→ **Required action**:
How do the records below read from their first line through the line containing "ATOM 9 N N ."? Write those lines out exactly.

Dataset entries
[Start of section]
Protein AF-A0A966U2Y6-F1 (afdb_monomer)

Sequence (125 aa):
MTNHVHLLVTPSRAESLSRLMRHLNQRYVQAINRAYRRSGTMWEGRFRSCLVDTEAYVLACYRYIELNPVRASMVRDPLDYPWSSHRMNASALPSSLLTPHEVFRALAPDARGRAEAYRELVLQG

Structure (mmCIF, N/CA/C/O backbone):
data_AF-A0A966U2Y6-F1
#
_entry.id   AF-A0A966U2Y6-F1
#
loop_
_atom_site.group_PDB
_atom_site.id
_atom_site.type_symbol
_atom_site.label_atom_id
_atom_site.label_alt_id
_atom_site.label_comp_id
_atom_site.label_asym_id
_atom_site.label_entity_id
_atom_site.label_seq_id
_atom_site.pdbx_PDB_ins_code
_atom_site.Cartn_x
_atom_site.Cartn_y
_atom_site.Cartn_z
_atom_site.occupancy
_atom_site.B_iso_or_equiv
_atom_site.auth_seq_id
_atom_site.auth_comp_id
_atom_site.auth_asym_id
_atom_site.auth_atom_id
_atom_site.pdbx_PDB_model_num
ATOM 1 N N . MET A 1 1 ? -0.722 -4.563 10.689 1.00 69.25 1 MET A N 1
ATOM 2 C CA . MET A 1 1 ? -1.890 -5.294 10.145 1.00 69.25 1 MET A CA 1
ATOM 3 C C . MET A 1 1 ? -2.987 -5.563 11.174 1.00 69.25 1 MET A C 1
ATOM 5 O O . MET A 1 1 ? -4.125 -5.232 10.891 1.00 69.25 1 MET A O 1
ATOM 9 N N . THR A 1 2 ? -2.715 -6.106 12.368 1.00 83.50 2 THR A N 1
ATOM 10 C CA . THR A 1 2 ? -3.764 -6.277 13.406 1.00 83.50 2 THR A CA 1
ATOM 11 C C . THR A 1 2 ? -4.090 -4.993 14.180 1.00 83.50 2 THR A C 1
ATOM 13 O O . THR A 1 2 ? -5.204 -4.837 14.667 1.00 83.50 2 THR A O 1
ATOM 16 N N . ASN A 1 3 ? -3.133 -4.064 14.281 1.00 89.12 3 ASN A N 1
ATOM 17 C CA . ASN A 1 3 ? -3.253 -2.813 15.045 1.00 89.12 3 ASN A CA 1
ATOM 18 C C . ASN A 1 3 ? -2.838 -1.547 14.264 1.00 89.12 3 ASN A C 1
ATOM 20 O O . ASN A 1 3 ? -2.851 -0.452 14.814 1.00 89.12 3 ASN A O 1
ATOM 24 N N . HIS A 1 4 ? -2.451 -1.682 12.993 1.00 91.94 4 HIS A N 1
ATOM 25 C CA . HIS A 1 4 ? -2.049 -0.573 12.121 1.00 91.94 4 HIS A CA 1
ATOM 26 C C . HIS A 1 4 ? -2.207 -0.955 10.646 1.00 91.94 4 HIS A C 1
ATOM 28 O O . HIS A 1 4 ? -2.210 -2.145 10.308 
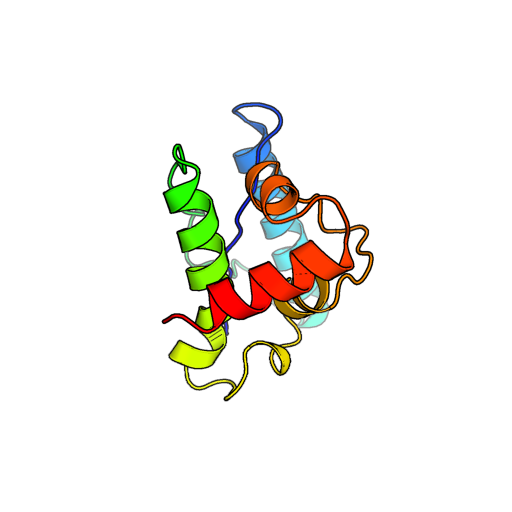1.00 91.94 4 HIS A O 1
ATOM 34 N N . VAL A 1 5 ? -2.258 0.058 9.780 1.00 93.94 5 VAL A N 1
ATOM 35 C CA . VAL A 1 5 ? -2.324 -0.071 8.317 1.00 93.94 5 VAL A CA 1
ATOM 36 C C . VAL A 1 5 ? -1.156 0.669 7.664 1.00 93.94 5 VAL A C 1
ATOM 38 O O . VAL A 1 5 ? -0.695 1.678 8.196 1.00 93.94 5 VAL A O 1
ATOM 41 N N . HIS A 1 6 ? -0.706 0.182 6.506 1.00 95.94 6 HIS A N 1
ATOM 42 C CA . HIS A 1 6 ? 0.255 0.870 5.637 1.00 95.94 6 HIS A CA 1
ATOM 43 C C . HIS A 1 6 ? -0.441 1.233 4.330 1.00 95.94 6 HIS A C 1
ATOM 45 O O . HIS A 1 6 ? -1.134 0.395 3.758 1.00 95.94 6 HIS A O 1
ATOM 51 N N . LEU A 1 7 ? -0.274 2.472 3.869 1.00 96.00 7 LEU A N 1
ATOM 52 C CA . LEU A 1 7 ? -0.892 2.982 2.645 1.00 96.00 7 LEU A CA 1
ATOM 53 C C . LEU A 1 7 ? 0.185 3.618 1.763 1.00 96.00 7 LEU A C 1
ATOM 55 O O . LEU A 1 7 ? 0.947 4.458 2.239 1.00 96.00 7 LEU A O 1
ATOM 59 N N . LEU A 1 8 ? 0.206 3.255 0.481 1.00 96.94 8 LEU A N 1
ATOM 60 C CA . LEU A 1 8 ? 0.978 3.941 -0.553 1.00 96.94 8 LEU A CA 1
ATOM 61 C C . LEU A 1 8 ? 0.008 4.766 -1.397 1.00 96.94 8 LEU A C 1
ATOM 63 O O . LEU A 1 8 ? -0.895 4.214 -2.022 1.00 96.94 8 LEU A O 1
ATOM 67 N N . VAL A 1 9 ? 0.150 6.089 -1.361 1.00 95.81 9 VAL A N 1
ATOM 68 C CA . VAL A 1 9 ? -0.825 7.016 -1.948 1.00 95.81 9 VAL A CA 1
ATOM 69 C C . VAL A 1 9 ? -0.129 8.179 -2.641 1.00 95.81 9 VAL A C 1
ATOM 71 O O . VAL A 1 9 ? 0.821 8.744 -2.106 1.00 95.81 9 VAL A O 1
ATOM 74 N N . THR A 1 10 ? -0.659 8.579 -3.795 1.00 95.44 10 THR A N 1
ATOM 75 C CA . THR A 1 10 ? -0.240 9.785 -4.519 1.00 95.44 10 THR A CA 1
ATOM 76 C C . THR A 1 10 ? -1.256 10.898 -4.250 1.00 95.44 10 THR A C 1
ATOM 78 O O . THR A 1 10 ? -2.369 10.850 -4.781 1.00 95.44 10 THR A O 1
ATOM 81 N N . PRO A 1 11 ? -0.949 11.883 -3.387 1.00 94.50 11 PRO A N 1
ATOM 82 C CA . PRO A 1 11 ? -1.878 12.966 -3.096 1.00 94.50 11 PRO A CA 1
ATOM 83 C C . PRO A 1 11 ? -1.987 13.930 -4.286 1.00 94.50 11 PRO A C 1
ATOM 85 O O . PRO A 1 11 ? -0.985 14.342 -4.856 1.00 94.50 11 PRO A O 1
ATOM 88 N N . SER A 1 12 ? -3.203 14.374 -4.612 1.00 93.62 12 SER A N 1
ATOM 89 C CA . SER A 1 12 ? -3.435 15.344 -5.697 1.00 93.62 12 SER A CA 1
ATOM 90 C C . SER A 1 12 ? -2.958 16.768 -5.381 1.00 93.62 12 SER A C 1
ATOM 92 O O . SER A 1 12 ? -2.810 17.588 -6.279 1.00 93.62 12 SER A O 1
ATOM 94 N N . ARG A 1 13 ? -2.816 17.097 -4.090 1.00 95.69 13 ARG A N 1
ATOM 95 C CA . ARG A 1 13 ? -2.360 18.395 -3.550 1.00 95.69 13 ARG A CA 1
ATOM 96 C C . ARG A 1 13 ? -1.693 18.160 -2.200 1.00 95.69 13 ARG A C 1
ATOM 98 O O . ARG A 1 13 ? -2.073 17.196 -1.528 1.00 95.69 13 ARG A O 1
ATOM 105 N N . ALA A 1 14 ? -0.819 19.064 -1.767 1.00 91.94 14 ALA A N 1
ATOM 106 C CA . ALA A 1 14 ? -0.055 18.946 -0.522 1.00 91.94 14 ALA A CA 1
ATOM 107 C C . ALA A 1 14 ? -0.923 18.616 0.713 1.00 91.94 14 ALA A C 1
ATOM 109 O O . ALA A 1 14 ? -0.583 17.741 1.507 1.00 91.94 14 ALA A O 1
ATOM 110 N N . GLU A 1 15 ? -2.104 19.224 0.847 1.00 95.25 15 GLU A N 1
ATOM 111 C CA . GLU A 1 15 ? -2.983 19.039 2.013 1.00 95.25 15 GLU A CA 1
ATOM 112 C C . GLU A 1 15 ? -3.892 17.805 1.901 1.00 95.25 15 GLU A C 1
ATOM 114 O O . GLU A 1 15 ? -4.583 17.442 2.861 1.00 95.25 15 GLU A O 1
ATOM 119 N N . SER A 1 16 ? -3.934 17.160 0.730 1.00 96.00 16 SER A N 1
ATOM 120 C CA . SER A 1 16 ? -4.897 16.091 0.435 1.00 96.00 16 SER A CA 1
ATOM 121 C C . SER A 1 16 ? -4.683 14.880 1.335 1.00 96.00 16 SER A C 1
ATOM 123 O O . SER A 1 16 ? -5.659 14.320 1.828 1.00 96.00 16 SER A O 1
ATOM 125 N N . LEU A 1 17 ? -3.424 14.524 1.616 1.00 95.69 17 LEU A N 1
ATOM 126 C CA . LEU A 1 17 ? -3.092 13.398 2.490 1.00 95.69 17 LEU A CA 1
ATOM 127 C C . LEU A 1 17 ? -3.587 13.635 3.922 1.00 95.69 17 LEU A C 1
ATOM 129 O O . LEU A 1 17 ? -4.316 12.815 4.478 1.00 95.69 17 LEU A O 1
ATOM 133 N N . SER A 1 18 ? -3.265 14.792 4.500 1.00 95.44 18 SER A N 1
ATOM 134 C CA . SER A 1 18 ? -3.696 15.154 5.855 1.00 95.44 18 SER A CA 1
ATOM 135 C C . SER A 1 18 ? -5.220 15.202 5.977 1.00 95.44 18 SER A C 1
ATOM 137 O O . SER A 1 18 ? -5.787 14.732 6.967 1.00 95.44 18 SER A O 1
ATOM 139 N N . ARG A 1 19 ? -5.911 15.726 4.954 1.00 96.50 19 ARG A N 1
ATOM 140 C CA . ARG A 1 19 ? -7.379 15.728 4.909 1.00 96.50 19 ARG A CA 1
ATOM 141 C C . ARG A 1 19 ? -7.938 14.313 4.794 1.00 96.50 19 ARG A C 1
ATOM 143 O O . ARG A 1 19 ? -8.871 14.006 5.532 1.00 96.50 19 ARG A O 1
ATOM 150 N N . LEU A 1 20 ? -7.387 13.470 3.921 1.00 95.56 20 LEU A N 1
ATOM 151 C CA . LEU A 1 20 ? -7.788 12.070 3.774 1.00 95.56 20 LEU A CA 1
ATOM 152 C C . LEU A 1 20 ? -7.684 11.340 5.116 1.00 95.56 20 LEU A C 1
ATOM 154 O O . LEU A 1 20 ? -8.687 10.820 5.602 1.00 95.56 20 LEU A O 1
ATOM 158 N N . MET A 1 21 ? -6.510 11.384 5.749 1.00 96.56 21 MET A N 1
ATOM 159 C CA . MET A 1 21 ? -6.264 10.692 7.016 1.00 96.56 21 MET A CA 1
ATOM 160 C C . MET A 1 21 ? -7.176 11.198 8.134 1.00 96.56 21 MET A C 1
ATOM 162 O O . MET A 1 21 ? -7.710 10.394 8.897 1.00 96.56 21 MET A O 1
ATOM 166 N N . ARG A 1 22 ? -7.436 12.512 8.207 1.00 95.56 22 ARG A N 1
ATOM 167 C CA . ARG A 1 22 ? -8.385 13.072 9.183 1.00 95.56 22 ARG A CA 1
ATOM 168 C C . ARG A 1 22 ? -9.786 12.483 9.013 1.00 95.56 22 ARG A C 1
ATOM 170 O O . ARG A 1 22 ? -10.361 12.020 9.994 1.00 95.56 22 ARG A O 1
ATOM 177 N N . HIS A 1 23 ? -10.328 12.490 7.794 1.00 95.88 23 HIS A N 1
ATOM 178 C CA . HIS A 1 23 ? -11.686 11.993 7.548 1.00 95.88 23 HIS A CA 1
ATOM 179 C C . HIS A 1 23 ? -11.779 10.477 7.730 1.00 95.88 23 HIS A C 1
ATOM 181 O O . HIS A 1 23 ? -12.716 10.008 8.376 1.00 95.88 23 HIS A O 1
ATOM 187 N N . LEU A 1 24 ? -10.809 9.719 7.208 1.00 95.19 24 LEU A N 1
ATOM 188 C CA . LEU A 1 24 ? -10.754 8.264 7.349 1.00 95.19 24 LEU A CA 1
ATOM 189 C C . LEU A 1 24 ? -10.761 7.865 8.829 1.00 95.19 24 LEU A C 1
ATOM 191 O O . LEU A 1 24 ? -11.628 7.108 9.267 1.00 95.19 24 LEU A O 1
ATOM 195 N N . ASN A 1 25 ? -9.853 8.448 9.614 1.00 95.19 25 ASN A N 1
ATOM 196 C CA . ASN A 1 25 ? -9.701 8.114 11.024 1.00 95.19 25 ASN A CA 1
ATOM 197 C C . ASN A 1 25 ? -10.938 8.499 11.840 1.00 95.19 25 ASN A C 1
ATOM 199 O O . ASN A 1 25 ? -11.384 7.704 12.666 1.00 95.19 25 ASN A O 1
[End of section]
→ **Output for this exercise**:
Protein AF-A0A966U2Y6-F1 (afdb_monomer)

Sequence (125 aa):
MTNHVHLLVTPSRAESLSRLMRHLNQRYVQAINRAYRRSGTMWEGRFRSCLVDTEAYVLACYRYIELNPVRASMVRDPLDYPWSSHRMNASALPSSLLTPHEVFRALAPDARGRAEAYRELVLQG

Structure (mmCIF, N/CA/C/O backbone):
data_AF-A0A966U2Y6-F1
#
_entry.id   AF-A0A966U2Y6-F1
#
loop_
_atom_site.group_PDB
_atom_site.id
_atom_site.type_symbol
_atom_site.label_atom_id
_atom_site.label_alt_id
_atom_site.label_comp_id
_atom_site.label_asym_id
_atom_site.label_entity_id
_atom_site.label_seq_id
_atom_site.pdbx_PDB_ins_code
_atom_site.Cartn_x
_atom_site.Cartn_y
_atom_site.Cartn_z
_atom_site.occupancy
_atom_site.B_iso_or_equiv
_atom_site.auth_seq_id
_atom_site.auth_comp_id
_atom_site.auth_asym_id
_atom_site.auth_atom_id
_atom_site.pdbx_PDB_model_num
ATOM 1 N N . MET A 1 1 ? -0.722 -4.563 10.689 1.00 69.25 1 MET A N 1
ATOM 2 C CA . MET A 1 1 ? -1.890 -5.294 10.145 1.00 69.25 1 MET A CA 1
ATOM 3 C C . MET A 1 1 ? -2.987 -5.563 11.174 1.00 69.25 1 MET A C 1
ATOM 5 O O . MET A 1 1 ? -4.125 -5.232 10.891 1.00 69.25 1 MET A O 1
ATOM 9 N N . THR A 1 2 ? -2.715 -6.106 12.368 1.00 83.50 2 THR A N 1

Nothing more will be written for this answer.